BEGIN

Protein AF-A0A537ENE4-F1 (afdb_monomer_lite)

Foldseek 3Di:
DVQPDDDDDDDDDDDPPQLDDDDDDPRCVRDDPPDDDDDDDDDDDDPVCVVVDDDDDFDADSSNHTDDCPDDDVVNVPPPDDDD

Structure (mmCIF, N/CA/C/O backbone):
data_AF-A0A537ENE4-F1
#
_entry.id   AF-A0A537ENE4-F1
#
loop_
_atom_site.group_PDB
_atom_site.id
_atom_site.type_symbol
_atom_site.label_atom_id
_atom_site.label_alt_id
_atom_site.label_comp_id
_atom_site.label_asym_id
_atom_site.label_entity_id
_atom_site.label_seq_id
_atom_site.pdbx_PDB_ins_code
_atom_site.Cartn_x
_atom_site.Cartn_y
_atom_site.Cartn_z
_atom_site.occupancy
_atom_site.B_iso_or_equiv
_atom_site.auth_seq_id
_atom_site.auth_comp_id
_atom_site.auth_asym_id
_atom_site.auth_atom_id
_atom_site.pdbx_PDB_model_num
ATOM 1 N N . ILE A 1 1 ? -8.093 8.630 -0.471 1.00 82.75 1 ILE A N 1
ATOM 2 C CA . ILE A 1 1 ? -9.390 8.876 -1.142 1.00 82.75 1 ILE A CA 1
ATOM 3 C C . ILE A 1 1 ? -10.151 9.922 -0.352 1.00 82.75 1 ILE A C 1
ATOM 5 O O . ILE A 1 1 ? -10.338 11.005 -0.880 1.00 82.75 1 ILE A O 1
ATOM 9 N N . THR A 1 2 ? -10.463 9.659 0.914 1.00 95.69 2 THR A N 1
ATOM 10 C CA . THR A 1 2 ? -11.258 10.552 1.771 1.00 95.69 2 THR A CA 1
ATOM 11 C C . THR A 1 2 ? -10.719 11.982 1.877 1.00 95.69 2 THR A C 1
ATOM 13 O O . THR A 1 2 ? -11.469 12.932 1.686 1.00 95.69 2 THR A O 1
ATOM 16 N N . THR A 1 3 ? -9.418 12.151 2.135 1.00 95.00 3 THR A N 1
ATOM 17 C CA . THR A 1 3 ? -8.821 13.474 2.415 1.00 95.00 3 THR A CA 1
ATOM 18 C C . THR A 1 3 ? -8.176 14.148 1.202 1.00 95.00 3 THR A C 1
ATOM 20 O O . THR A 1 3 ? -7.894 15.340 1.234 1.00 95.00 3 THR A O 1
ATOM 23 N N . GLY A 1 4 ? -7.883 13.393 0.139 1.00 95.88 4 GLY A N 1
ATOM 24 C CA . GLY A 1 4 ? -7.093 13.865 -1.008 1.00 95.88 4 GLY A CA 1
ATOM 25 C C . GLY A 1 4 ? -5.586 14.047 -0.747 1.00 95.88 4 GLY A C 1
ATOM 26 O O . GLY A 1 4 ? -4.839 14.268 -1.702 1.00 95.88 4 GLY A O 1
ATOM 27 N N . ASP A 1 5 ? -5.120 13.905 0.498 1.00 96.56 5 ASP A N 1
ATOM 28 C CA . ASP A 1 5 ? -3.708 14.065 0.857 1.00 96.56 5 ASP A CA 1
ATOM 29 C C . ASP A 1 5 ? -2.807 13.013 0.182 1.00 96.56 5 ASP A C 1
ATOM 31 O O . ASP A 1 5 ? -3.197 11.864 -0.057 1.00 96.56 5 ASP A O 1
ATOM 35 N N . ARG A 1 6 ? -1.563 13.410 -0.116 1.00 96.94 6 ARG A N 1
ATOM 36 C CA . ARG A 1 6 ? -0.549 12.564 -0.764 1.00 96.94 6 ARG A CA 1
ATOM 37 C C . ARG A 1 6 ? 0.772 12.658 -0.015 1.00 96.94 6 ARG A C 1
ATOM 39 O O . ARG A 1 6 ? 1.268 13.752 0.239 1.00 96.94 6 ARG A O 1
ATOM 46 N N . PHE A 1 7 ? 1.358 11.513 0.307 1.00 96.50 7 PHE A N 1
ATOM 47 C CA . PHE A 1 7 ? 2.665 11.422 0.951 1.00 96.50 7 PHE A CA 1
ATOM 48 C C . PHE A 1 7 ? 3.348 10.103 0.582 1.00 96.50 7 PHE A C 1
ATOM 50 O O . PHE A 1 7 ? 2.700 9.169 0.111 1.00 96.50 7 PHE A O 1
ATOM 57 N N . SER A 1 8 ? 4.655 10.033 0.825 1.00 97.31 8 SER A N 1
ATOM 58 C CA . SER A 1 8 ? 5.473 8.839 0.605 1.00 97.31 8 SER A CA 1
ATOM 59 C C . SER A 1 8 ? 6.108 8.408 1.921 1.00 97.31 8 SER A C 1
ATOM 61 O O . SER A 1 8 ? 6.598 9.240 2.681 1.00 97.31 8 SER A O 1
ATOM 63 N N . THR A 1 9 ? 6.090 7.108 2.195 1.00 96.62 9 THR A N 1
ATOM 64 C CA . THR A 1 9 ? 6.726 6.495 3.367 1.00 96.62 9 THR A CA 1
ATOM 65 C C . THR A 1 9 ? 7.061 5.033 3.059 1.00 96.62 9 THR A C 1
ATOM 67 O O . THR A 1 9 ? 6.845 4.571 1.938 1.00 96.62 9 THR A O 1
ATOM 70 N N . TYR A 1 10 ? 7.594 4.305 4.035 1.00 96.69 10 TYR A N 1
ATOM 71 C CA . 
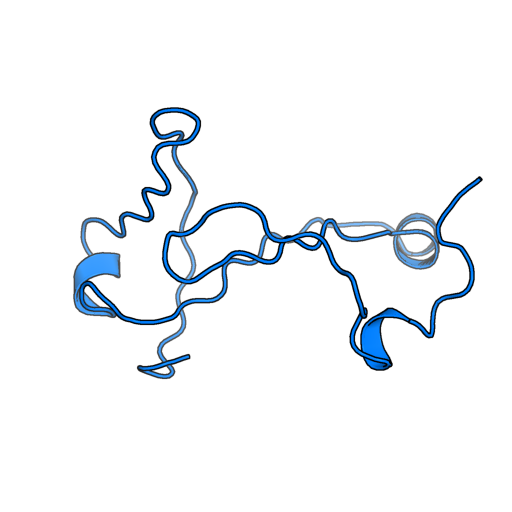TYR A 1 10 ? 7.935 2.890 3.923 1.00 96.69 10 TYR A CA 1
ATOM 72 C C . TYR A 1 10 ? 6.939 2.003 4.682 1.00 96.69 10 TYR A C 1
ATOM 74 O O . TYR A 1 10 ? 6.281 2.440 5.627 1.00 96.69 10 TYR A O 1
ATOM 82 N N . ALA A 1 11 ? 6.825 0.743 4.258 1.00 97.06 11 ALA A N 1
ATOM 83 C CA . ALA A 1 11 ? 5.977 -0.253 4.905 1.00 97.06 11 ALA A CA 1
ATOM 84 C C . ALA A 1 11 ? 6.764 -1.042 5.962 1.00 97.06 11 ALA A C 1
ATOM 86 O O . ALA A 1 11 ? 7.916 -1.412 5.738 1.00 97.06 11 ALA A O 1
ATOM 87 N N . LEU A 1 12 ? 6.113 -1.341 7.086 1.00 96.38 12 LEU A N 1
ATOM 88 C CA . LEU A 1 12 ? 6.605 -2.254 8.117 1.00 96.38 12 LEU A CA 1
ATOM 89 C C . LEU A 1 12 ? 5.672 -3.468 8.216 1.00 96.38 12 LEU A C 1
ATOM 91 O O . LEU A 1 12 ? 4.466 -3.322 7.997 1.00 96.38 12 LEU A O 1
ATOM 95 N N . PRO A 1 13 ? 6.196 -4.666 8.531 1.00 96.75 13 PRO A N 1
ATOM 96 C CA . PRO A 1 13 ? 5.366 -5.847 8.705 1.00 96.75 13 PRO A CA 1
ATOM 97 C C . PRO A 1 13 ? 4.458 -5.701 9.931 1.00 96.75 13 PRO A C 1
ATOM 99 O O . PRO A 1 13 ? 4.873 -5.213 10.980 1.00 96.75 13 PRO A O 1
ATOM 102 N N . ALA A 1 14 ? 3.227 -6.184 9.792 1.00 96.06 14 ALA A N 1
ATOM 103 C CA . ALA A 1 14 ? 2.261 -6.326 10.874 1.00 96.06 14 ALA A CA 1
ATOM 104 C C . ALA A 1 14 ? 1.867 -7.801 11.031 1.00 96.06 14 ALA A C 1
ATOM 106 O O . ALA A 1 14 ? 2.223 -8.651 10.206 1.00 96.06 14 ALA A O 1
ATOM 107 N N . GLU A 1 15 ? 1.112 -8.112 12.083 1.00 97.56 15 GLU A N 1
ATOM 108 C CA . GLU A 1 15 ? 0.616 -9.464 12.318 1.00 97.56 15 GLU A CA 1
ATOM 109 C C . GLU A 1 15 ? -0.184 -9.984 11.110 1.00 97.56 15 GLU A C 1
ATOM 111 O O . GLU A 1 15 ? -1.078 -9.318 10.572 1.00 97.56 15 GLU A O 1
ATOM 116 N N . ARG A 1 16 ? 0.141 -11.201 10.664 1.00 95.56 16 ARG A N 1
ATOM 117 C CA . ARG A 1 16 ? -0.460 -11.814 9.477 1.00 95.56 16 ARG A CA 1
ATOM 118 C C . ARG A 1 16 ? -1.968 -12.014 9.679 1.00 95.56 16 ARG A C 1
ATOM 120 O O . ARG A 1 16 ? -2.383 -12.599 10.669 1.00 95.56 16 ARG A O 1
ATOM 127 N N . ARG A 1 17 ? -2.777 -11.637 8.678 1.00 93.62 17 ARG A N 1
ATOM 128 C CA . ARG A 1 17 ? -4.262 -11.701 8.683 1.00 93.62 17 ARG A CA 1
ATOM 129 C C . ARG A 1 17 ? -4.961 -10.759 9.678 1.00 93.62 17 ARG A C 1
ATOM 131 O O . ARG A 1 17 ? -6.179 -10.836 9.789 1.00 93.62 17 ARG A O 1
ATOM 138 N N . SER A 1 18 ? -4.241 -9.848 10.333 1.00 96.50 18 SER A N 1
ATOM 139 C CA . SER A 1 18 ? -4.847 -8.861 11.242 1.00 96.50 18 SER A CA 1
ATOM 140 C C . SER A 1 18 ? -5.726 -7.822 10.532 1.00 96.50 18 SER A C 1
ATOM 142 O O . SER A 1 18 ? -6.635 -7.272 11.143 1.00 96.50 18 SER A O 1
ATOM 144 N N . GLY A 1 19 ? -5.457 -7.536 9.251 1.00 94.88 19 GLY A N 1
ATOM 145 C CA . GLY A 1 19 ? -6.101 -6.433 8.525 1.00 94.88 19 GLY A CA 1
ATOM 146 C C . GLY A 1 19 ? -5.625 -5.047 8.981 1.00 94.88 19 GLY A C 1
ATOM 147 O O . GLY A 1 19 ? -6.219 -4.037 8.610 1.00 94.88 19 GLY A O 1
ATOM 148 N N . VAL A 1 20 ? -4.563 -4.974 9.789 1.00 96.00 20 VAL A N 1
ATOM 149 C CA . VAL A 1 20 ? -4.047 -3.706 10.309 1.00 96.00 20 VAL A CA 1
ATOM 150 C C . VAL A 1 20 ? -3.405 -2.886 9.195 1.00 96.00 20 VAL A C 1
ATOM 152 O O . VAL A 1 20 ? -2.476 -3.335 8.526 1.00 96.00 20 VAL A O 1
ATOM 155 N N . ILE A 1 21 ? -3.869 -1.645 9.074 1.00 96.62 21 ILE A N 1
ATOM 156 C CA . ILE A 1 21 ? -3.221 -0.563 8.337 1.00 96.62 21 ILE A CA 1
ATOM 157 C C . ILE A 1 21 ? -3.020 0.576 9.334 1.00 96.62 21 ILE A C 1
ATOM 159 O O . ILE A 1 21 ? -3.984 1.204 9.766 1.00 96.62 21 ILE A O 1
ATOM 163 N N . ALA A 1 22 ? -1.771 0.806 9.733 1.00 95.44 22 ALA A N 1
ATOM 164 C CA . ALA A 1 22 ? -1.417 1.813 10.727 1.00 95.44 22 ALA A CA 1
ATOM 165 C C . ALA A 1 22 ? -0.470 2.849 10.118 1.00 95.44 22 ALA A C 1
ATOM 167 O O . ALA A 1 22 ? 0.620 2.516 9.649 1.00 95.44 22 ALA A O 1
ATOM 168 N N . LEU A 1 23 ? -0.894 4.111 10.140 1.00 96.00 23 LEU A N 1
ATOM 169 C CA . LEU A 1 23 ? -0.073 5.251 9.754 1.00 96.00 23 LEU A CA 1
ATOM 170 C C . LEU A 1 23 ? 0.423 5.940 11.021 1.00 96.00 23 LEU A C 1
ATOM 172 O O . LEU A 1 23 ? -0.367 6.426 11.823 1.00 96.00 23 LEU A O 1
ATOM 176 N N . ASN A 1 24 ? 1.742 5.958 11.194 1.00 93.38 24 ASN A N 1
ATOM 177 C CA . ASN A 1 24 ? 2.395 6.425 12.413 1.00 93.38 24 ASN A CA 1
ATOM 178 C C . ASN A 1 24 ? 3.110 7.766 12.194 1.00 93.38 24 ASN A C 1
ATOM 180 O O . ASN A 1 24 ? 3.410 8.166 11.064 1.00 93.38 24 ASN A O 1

END

Copy only this part of the entries above: the line with "ATOM 37 C C", the line with "ATOM 61 O O", and the lines between, all exactly as written.

ATOM 37 C C . ARG A 1 6 ? 0.772 12.658 -0.015 1.00 96.94 6 ARG A C 1
ATOM 39 O O . ARG A 1 6 ? 1.268 13.752 0.239 1.00 96.94 6 ARG A O 1
ATOM 46 N N . PHE A 1 7 ? 1.358 11.513 0.307 1.00 96.50 7 PHE A N 1
ATOM 47 C CA . PHE A 1 7 ? 2.665 11.422 0.951 1.00 96.50 7 PHE A CA 1
ATOM 48 C C . PHE A 1 7 ? 3.348 10.103 0.582 1.00 96.50 7 PHE A C 1
ATOM 50 O O . PHE A 1 7 ? 2.700 9.169 0.111 1.00 96.50 7 PHE A O 1
ATOM 57 N N . SER A 1 8 ? 4.655 10.033 0.825 1.00 97.31 8 SER A N 1
ATOM 58 C CA . SER A 1 8 ? 5.473 8.839 0.605 1.00 97.31 8 SER A CA 1
ATOM 59 C C . SER A 1 8 ? 6.108 8.408 1.921 1.00 97.31 8 SER A C 1
ATOM 61 O O . SER A 1 8 ? 6.598 9.240 2.681 1.00 97.31 8 SER A O 1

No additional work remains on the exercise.